La fabbrica è stata inaugurata nel 1959 dalla Pirelli e per oltre sessant’anni ha prodotto cordini di acciaio destinati principalmente alla costruzione di pneumatici per auto. Nel 2014 viene ceduta alla multinazionale belga Bekaert. Nell’accordo di acquisizione il tetto massimo dei licenziamenti è fissato al 15 per cento e nel 2015 lasciano l’azienda i primi 50 dipendenti.

Quattro anni dopo l’azienda ha annunciato la chiusura del sito produttivo e lo scorso 11 ottobre è stata avviata la procedura di licenziamento per 200 dei 318 dipendenti totali. L’azienda predilige infatti gli stabilimenti in Slovacchia e in Romania dove il costo del lavoro risulta più basso.
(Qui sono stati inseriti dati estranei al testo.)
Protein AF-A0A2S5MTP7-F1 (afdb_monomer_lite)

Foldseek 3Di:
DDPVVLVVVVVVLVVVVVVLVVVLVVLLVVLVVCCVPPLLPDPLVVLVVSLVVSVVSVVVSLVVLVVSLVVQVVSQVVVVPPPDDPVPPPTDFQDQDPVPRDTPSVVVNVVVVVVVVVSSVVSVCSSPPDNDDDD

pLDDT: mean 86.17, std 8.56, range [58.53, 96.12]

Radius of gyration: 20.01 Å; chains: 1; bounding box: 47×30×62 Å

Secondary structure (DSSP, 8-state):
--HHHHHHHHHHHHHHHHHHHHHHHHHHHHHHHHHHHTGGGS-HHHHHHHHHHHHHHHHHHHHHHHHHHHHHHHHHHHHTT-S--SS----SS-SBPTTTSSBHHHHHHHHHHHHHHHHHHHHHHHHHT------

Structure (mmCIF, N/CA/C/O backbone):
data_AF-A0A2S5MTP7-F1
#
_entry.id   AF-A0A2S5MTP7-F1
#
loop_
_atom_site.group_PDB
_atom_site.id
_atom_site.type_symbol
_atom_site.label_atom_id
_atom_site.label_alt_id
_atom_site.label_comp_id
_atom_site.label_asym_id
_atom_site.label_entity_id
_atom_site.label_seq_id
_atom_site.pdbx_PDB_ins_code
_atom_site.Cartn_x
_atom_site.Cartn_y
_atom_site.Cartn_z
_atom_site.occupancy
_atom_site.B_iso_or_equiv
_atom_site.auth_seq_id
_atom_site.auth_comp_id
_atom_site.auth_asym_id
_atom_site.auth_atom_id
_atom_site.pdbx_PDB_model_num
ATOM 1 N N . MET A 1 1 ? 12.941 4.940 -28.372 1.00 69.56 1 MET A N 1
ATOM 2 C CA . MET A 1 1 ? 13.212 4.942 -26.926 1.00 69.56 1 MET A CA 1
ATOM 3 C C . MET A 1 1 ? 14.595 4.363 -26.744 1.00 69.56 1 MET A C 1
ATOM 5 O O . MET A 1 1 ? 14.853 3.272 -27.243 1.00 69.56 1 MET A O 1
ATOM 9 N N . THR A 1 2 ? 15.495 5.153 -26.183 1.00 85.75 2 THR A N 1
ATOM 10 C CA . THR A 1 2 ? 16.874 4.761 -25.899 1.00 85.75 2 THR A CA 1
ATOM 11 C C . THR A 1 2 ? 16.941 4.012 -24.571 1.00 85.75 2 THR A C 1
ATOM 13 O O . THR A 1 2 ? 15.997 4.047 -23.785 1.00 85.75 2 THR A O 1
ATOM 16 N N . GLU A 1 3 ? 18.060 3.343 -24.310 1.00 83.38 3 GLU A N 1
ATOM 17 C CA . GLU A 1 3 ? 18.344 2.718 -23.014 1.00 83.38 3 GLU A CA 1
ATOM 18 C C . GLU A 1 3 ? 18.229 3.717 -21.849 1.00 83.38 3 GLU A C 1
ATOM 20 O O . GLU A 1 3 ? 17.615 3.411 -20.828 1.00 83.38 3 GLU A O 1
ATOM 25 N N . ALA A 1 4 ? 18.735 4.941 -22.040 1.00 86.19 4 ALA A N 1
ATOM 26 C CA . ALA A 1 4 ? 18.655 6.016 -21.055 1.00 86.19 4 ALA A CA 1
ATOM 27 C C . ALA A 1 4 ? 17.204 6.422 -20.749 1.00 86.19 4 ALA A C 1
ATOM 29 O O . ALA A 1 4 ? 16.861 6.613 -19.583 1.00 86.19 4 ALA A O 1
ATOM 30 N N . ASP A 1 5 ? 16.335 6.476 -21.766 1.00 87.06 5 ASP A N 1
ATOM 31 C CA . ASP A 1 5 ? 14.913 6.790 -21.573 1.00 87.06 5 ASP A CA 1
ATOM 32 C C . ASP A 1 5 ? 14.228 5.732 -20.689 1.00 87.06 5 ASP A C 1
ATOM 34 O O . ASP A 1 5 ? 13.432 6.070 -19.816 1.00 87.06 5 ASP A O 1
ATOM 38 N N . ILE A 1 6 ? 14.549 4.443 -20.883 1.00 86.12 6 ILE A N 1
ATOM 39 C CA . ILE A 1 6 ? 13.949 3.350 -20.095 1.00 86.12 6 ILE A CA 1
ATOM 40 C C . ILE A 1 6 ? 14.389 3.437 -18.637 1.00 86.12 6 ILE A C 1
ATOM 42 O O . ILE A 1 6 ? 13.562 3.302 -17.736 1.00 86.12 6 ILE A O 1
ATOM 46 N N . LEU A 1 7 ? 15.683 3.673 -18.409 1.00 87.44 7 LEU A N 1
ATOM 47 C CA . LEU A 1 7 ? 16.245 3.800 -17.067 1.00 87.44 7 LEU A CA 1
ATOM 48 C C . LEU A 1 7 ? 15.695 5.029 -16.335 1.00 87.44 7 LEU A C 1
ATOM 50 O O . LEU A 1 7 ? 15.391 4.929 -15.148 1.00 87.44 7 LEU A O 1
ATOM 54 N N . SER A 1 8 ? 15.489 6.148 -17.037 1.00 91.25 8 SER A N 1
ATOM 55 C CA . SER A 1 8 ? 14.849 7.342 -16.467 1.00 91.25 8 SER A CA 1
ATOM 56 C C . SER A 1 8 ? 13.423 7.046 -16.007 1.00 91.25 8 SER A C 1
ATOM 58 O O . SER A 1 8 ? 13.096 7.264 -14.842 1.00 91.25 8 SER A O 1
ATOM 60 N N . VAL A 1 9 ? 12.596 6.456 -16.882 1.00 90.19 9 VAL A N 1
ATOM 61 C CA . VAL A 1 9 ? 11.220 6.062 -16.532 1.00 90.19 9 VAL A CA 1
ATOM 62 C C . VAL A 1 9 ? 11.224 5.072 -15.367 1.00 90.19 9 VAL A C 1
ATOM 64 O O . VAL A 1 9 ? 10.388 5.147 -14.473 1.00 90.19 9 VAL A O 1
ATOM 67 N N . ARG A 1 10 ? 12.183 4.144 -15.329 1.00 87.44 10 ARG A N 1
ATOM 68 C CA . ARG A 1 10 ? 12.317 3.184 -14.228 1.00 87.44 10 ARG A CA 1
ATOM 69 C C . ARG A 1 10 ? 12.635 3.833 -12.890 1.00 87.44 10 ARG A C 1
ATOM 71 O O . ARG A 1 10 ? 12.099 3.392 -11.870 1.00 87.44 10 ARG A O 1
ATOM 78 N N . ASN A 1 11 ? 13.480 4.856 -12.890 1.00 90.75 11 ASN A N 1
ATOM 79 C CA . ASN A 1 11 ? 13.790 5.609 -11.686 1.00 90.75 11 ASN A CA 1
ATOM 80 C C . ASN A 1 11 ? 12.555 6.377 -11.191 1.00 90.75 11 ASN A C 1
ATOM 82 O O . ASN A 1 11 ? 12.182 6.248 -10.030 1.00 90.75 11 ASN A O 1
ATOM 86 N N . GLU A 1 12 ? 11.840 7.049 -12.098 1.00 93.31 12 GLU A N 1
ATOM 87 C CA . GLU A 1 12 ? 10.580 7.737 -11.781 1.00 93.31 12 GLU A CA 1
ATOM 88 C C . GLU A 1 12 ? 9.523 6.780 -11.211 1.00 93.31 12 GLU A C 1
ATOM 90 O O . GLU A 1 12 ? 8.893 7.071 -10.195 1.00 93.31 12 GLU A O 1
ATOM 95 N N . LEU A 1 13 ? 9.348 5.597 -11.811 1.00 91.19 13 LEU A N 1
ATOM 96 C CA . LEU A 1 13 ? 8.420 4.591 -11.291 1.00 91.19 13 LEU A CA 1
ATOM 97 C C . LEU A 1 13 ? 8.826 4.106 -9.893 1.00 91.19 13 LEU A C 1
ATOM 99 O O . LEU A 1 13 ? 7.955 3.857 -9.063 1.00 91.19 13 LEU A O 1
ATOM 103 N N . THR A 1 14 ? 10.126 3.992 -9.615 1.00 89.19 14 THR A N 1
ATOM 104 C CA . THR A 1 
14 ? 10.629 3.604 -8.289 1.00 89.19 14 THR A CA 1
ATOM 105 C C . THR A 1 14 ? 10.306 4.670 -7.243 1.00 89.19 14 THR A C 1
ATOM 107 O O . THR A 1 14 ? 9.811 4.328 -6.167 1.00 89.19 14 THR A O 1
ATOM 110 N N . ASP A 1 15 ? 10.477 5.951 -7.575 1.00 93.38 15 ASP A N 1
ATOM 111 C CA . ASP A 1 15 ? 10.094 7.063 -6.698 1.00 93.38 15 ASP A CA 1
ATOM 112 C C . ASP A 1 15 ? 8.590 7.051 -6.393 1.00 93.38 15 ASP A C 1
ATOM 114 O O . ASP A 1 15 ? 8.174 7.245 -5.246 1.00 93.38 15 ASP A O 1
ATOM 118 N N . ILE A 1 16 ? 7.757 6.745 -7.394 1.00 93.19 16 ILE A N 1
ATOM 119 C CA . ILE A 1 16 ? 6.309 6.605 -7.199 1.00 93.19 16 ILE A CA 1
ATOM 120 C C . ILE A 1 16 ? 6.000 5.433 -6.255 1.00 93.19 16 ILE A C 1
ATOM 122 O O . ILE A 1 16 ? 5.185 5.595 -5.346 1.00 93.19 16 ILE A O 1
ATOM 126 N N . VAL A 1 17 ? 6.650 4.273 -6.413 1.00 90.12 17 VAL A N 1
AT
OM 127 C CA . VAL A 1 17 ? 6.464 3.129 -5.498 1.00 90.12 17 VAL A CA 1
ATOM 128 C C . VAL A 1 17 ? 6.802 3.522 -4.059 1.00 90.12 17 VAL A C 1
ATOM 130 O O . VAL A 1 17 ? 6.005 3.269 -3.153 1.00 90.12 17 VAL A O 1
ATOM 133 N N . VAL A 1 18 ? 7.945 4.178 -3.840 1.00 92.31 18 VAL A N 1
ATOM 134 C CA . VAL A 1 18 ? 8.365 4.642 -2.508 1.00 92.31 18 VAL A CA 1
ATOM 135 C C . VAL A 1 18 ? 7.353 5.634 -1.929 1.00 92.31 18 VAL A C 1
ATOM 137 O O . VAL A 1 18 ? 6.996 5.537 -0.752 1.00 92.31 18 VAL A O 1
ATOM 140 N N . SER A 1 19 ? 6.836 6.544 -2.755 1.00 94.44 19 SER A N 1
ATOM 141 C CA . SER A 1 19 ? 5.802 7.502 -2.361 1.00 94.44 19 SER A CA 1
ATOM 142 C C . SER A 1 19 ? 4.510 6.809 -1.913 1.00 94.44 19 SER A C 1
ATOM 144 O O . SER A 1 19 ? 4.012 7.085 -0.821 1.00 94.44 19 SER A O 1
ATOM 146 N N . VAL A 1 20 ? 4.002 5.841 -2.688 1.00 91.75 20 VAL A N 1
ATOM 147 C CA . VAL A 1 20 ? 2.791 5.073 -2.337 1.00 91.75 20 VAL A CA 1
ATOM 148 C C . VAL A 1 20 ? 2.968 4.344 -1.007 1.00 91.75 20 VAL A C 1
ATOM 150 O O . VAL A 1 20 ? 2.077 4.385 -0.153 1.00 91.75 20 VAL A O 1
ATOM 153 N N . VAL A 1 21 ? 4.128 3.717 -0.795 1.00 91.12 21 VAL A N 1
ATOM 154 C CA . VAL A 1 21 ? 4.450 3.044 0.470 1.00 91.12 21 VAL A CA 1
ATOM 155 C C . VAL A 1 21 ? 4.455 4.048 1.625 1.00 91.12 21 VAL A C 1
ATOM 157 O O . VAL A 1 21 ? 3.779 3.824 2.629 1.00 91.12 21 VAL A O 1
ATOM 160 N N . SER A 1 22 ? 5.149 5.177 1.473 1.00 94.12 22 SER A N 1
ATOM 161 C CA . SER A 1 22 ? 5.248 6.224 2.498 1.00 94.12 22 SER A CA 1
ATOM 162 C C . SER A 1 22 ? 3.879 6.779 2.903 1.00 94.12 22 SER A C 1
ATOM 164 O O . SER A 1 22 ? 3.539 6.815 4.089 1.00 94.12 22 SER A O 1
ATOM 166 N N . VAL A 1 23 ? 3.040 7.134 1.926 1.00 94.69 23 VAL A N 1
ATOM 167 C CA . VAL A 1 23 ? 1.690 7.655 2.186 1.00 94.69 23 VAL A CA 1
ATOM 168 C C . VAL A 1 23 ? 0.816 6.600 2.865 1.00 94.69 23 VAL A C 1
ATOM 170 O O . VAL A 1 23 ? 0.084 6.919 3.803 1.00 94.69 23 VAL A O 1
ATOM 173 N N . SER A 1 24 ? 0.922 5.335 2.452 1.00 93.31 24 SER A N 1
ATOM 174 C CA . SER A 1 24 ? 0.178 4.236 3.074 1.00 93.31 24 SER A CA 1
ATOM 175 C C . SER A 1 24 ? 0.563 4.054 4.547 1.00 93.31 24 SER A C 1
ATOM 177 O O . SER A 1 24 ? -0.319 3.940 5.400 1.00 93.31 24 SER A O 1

Dopo mesi di protesta i lavoratori riescono a ottenere il prolungamento della cassa integrazione e dell’ammortizzatore sociale per tutto il 2019, ma la scadenza del 31 dicembre è ormai molto vicina.
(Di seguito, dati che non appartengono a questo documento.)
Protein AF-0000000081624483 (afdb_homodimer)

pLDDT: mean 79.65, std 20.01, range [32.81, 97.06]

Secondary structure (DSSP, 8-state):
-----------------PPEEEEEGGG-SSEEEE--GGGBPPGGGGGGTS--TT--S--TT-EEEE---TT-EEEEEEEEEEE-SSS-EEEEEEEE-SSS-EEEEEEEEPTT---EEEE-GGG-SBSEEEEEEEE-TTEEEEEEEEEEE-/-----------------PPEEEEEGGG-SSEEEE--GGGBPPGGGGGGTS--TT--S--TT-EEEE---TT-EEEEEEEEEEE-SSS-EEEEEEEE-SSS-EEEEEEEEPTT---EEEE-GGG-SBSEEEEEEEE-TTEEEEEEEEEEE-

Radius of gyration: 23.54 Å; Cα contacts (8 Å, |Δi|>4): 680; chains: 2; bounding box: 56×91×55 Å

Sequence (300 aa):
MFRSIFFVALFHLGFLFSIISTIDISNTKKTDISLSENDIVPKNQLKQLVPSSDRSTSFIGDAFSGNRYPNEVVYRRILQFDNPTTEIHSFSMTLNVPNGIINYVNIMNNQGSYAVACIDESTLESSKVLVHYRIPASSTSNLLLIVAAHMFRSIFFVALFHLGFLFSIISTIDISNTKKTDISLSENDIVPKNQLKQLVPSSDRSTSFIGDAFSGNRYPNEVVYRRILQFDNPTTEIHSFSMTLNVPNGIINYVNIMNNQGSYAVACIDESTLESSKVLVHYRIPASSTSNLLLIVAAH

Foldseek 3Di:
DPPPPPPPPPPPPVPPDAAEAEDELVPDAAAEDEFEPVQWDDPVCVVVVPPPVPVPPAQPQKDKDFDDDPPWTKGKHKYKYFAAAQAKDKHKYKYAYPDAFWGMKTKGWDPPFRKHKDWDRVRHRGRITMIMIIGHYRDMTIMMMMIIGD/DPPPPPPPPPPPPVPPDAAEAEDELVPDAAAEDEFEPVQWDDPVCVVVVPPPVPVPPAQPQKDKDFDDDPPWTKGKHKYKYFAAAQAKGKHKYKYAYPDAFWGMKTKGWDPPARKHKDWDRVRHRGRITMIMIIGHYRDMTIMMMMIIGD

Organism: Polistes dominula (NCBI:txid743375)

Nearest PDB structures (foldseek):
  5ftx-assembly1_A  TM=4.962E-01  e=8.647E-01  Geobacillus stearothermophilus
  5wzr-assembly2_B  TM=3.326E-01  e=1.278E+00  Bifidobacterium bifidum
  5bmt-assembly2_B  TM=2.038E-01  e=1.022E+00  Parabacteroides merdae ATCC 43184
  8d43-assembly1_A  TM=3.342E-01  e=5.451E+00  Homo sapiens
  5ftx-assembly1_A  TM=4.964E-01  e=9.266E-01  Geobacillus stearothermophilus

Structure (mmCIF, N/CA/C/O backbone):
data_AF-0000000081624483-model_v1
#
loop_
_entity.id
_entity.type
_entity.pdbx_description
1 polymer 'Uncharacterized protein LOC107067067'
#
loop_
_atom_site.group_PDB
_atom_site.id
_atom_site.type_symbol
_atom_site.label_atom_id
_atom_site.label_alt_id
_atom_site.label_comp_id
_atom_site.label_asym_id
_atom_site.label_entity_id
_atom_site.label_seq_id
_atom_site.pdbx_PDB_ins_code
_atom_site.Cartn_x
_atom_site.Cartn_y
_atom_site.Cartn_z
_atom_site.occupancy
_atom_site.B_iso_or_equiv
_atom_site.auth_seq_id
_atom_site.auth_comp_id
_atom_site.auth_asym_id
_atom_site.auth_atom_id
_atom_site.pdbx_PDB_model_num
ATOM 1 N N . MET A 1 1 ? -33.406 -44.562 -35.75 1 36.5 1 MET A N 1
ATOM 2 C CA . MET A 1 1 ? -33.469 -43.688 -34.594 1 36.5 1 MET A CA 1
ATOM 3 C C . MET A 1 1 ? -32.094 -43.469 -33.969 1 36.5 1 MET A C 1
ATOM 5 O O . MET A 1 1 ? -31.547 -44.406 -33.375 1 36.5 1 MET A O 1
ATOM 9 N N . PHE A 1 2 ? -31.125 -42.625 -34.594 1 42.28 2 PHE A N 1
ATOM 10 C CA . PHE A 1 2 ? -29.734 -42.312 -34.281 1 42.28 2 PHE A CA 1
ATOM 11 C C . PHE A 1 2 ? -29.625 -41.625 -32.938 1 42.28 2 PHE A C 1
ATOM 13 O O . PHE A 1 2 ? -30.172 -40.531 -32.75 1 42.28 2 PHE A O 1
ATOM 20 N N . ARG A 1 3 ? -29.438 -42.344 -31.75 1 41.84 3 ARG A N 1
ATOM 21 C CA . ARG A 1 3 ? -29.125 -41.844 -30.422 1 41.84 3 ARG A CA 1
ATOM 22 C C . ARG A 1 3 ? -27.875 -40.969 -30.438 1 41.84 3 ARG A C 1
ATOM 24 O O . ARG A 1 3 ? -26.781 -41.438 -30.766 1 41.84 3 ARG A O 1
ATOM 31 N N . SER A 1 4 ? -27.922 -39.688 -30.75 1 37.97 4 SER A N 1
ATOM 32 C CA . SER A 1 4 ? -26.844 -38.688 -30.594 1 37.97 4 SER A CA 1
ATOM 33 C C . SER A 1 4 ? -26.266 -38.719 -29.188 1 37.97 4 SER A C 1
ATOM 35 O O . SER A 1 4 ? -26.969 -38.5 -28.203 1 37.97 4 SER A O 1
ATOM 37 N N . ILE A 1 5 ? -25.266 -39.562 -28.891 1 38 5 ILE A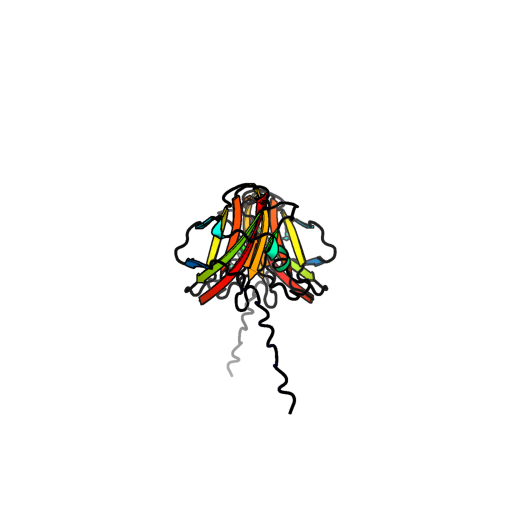 N 1
ATOM 38 C CA . ILE A 1 5 ? -24.469 -39.562 -27.672 1 38 5 ILE A CA 1
ATOM 39 C C . ILE A 1 5 ? -23.828 -38.188 -27.484 1 38 5 ILE A C 1
ATOM 41 O O . ILE A 1 5 ? -23.062 -37.719 -28.328 1 38 5 ILE A O 1
ATOM 45 N N . PHE A 1 6 ? -24.516 -37.25 -26.891 1 37.09 6 PHE A N 1
ATOM 46 C CA . PHE A 1 6 ? -23.953 -36 -26.406 1 37.09 6 PHE A CA 1
ATOM 47 C C . PHE A 1 6 ? -22.734 -36.25 -25.531 1 37.09 6 PHE A C 1
ATOM 49 O O . PHE A 1 6 ? -22.859 -36.844 -24.453 1 37.09 6 PHE A O 1
ATOM 56 N N . PHE A 1 7 ? -21.547 -36.469 -26.047 1 32.81 7 PHE A N 1
ATOM 57 C CA . PHE A 1 7 ? -20.312 -36.5 -25.281 1 32.81 7 PHE A CA 1
ATOM 58 C C . PHE A 1 7 ? -20.141 -35.219 -24.5 1 32.81 7 PHE A C 1
ATOM 60 O O . PHE A 1 7 ? -19.984 -34.125 -25.078 1 32.81 7 PHE A O 1
ATOM 67 N N . VAL A 1 8 ? -20.797 -35.094 -23.375 1 34.28 8 VAL A N 1
ATOM 68 C CA . VAL A 1 8 ? -20.453 -34.031 -22.438 1 34.28 8 VAL A CA 1
ATOM 69 C C . VAL A 1 8 ? -18.969 -34.094 -22.109 1 34.28 8 VAL A C 1
ATOM 71 O O . VAL A 1 8 ? -18.5 -35.062 -21.5 1 34.28 8 VAL A O 1
ATOM 74 N N . ALA A 1 9 ? -18.094 -33.594 -22.922 1 34.53 9 ALA A N 1
ATOM 75 C CA . ALA A 1 9 ? -16.703 -33.344 -22.562 1 34.53 9 ALA A CA 1
ATOM 76 C C . ALA A 1 9 ? -16.609 -32.656 -21.203 1 34.53 9 ALA A C 1
ATOM 78 O O . ALA A 1 9 ? -17.125 -31.531 -21.031 1 34.53 9 ALA A O 1
ATOM 79 N N . LEU A 1 10 ? -16.625 -33.375 -20.125 1 34.88 10 LEU A N 1
ATOM 80 C CA . LEU A 1 10 ? -16.203 -32.875 -18.828 1 34.88 10 LEU A CA 1
ATOM 81 C C . LEU A 1 10 ? -14.945 -32.031 -18.953 1 34.88 10 LEU A C 1
ATOM 83 O O . LEU A 1 10 ? -13.859 -32.562 -19.188 1 34.88 10 LEU A O 1
ATOM 87 N N . PHE A 1 11 ? -14.992 -30.828 -19.484 1 33.34 11 PHE A N 1
ATOM 88 C CA . PHE A 1 11 ? -13.891 -29.891 -19.297 1 33.34 11 PHE A CA 1
ATOM 89 C C . PHE A 1 11 ? -13.414 -29.922 -17.844 1 33.34 11 PHE A C 1
ATOM 91 O O . PHE A 1 11 ? -14.172 -29.594 -16.922 1 33.34 11 PHE A O 1
ATOM 98 N N . HIS A 1 12 ? -12.625 -30.906 -17.344 1 33.81 12 HIS A N 1
ATOM 99 C CA . HIS A 1 12 ? -11.867 -30.859 -16.109 1 33.81 12 HIS A CA 1
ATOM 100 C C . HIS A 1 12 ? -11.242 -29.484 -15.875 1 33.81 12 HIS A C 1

“Per questa ragione chiederemo di conoscere non solo quali novità ci sono per la reindustrializzazione dello stabilimento e la ricollocazione di tutti gli operai, ma anche l’impegno del governo per la proroga della cassa integrazione”, si legge in un comunicato della Fiom. “Al ministero dello Sviluppo economico chiediamo impegni concreti, poche cose ma fondamentali: che siano prorogati degli ammortizzatori sociali, perché per valutare gli interessamenti è necessario avere tempo; che il governo valuti e si faccia garante della solidità industriale e finanziaria dei soggetti che presenteranno un piano industriale per la riorganizzazione dello stabilimento di Figline Valdarno”.

Il presidio si inserisce nell’ambito della mobilitazione dei metalmeccanici di Fim, Fiom e Uilm, che hanno proclamato per oggi due ore di sciopero generale con assemblee nei luoghi di lavoro.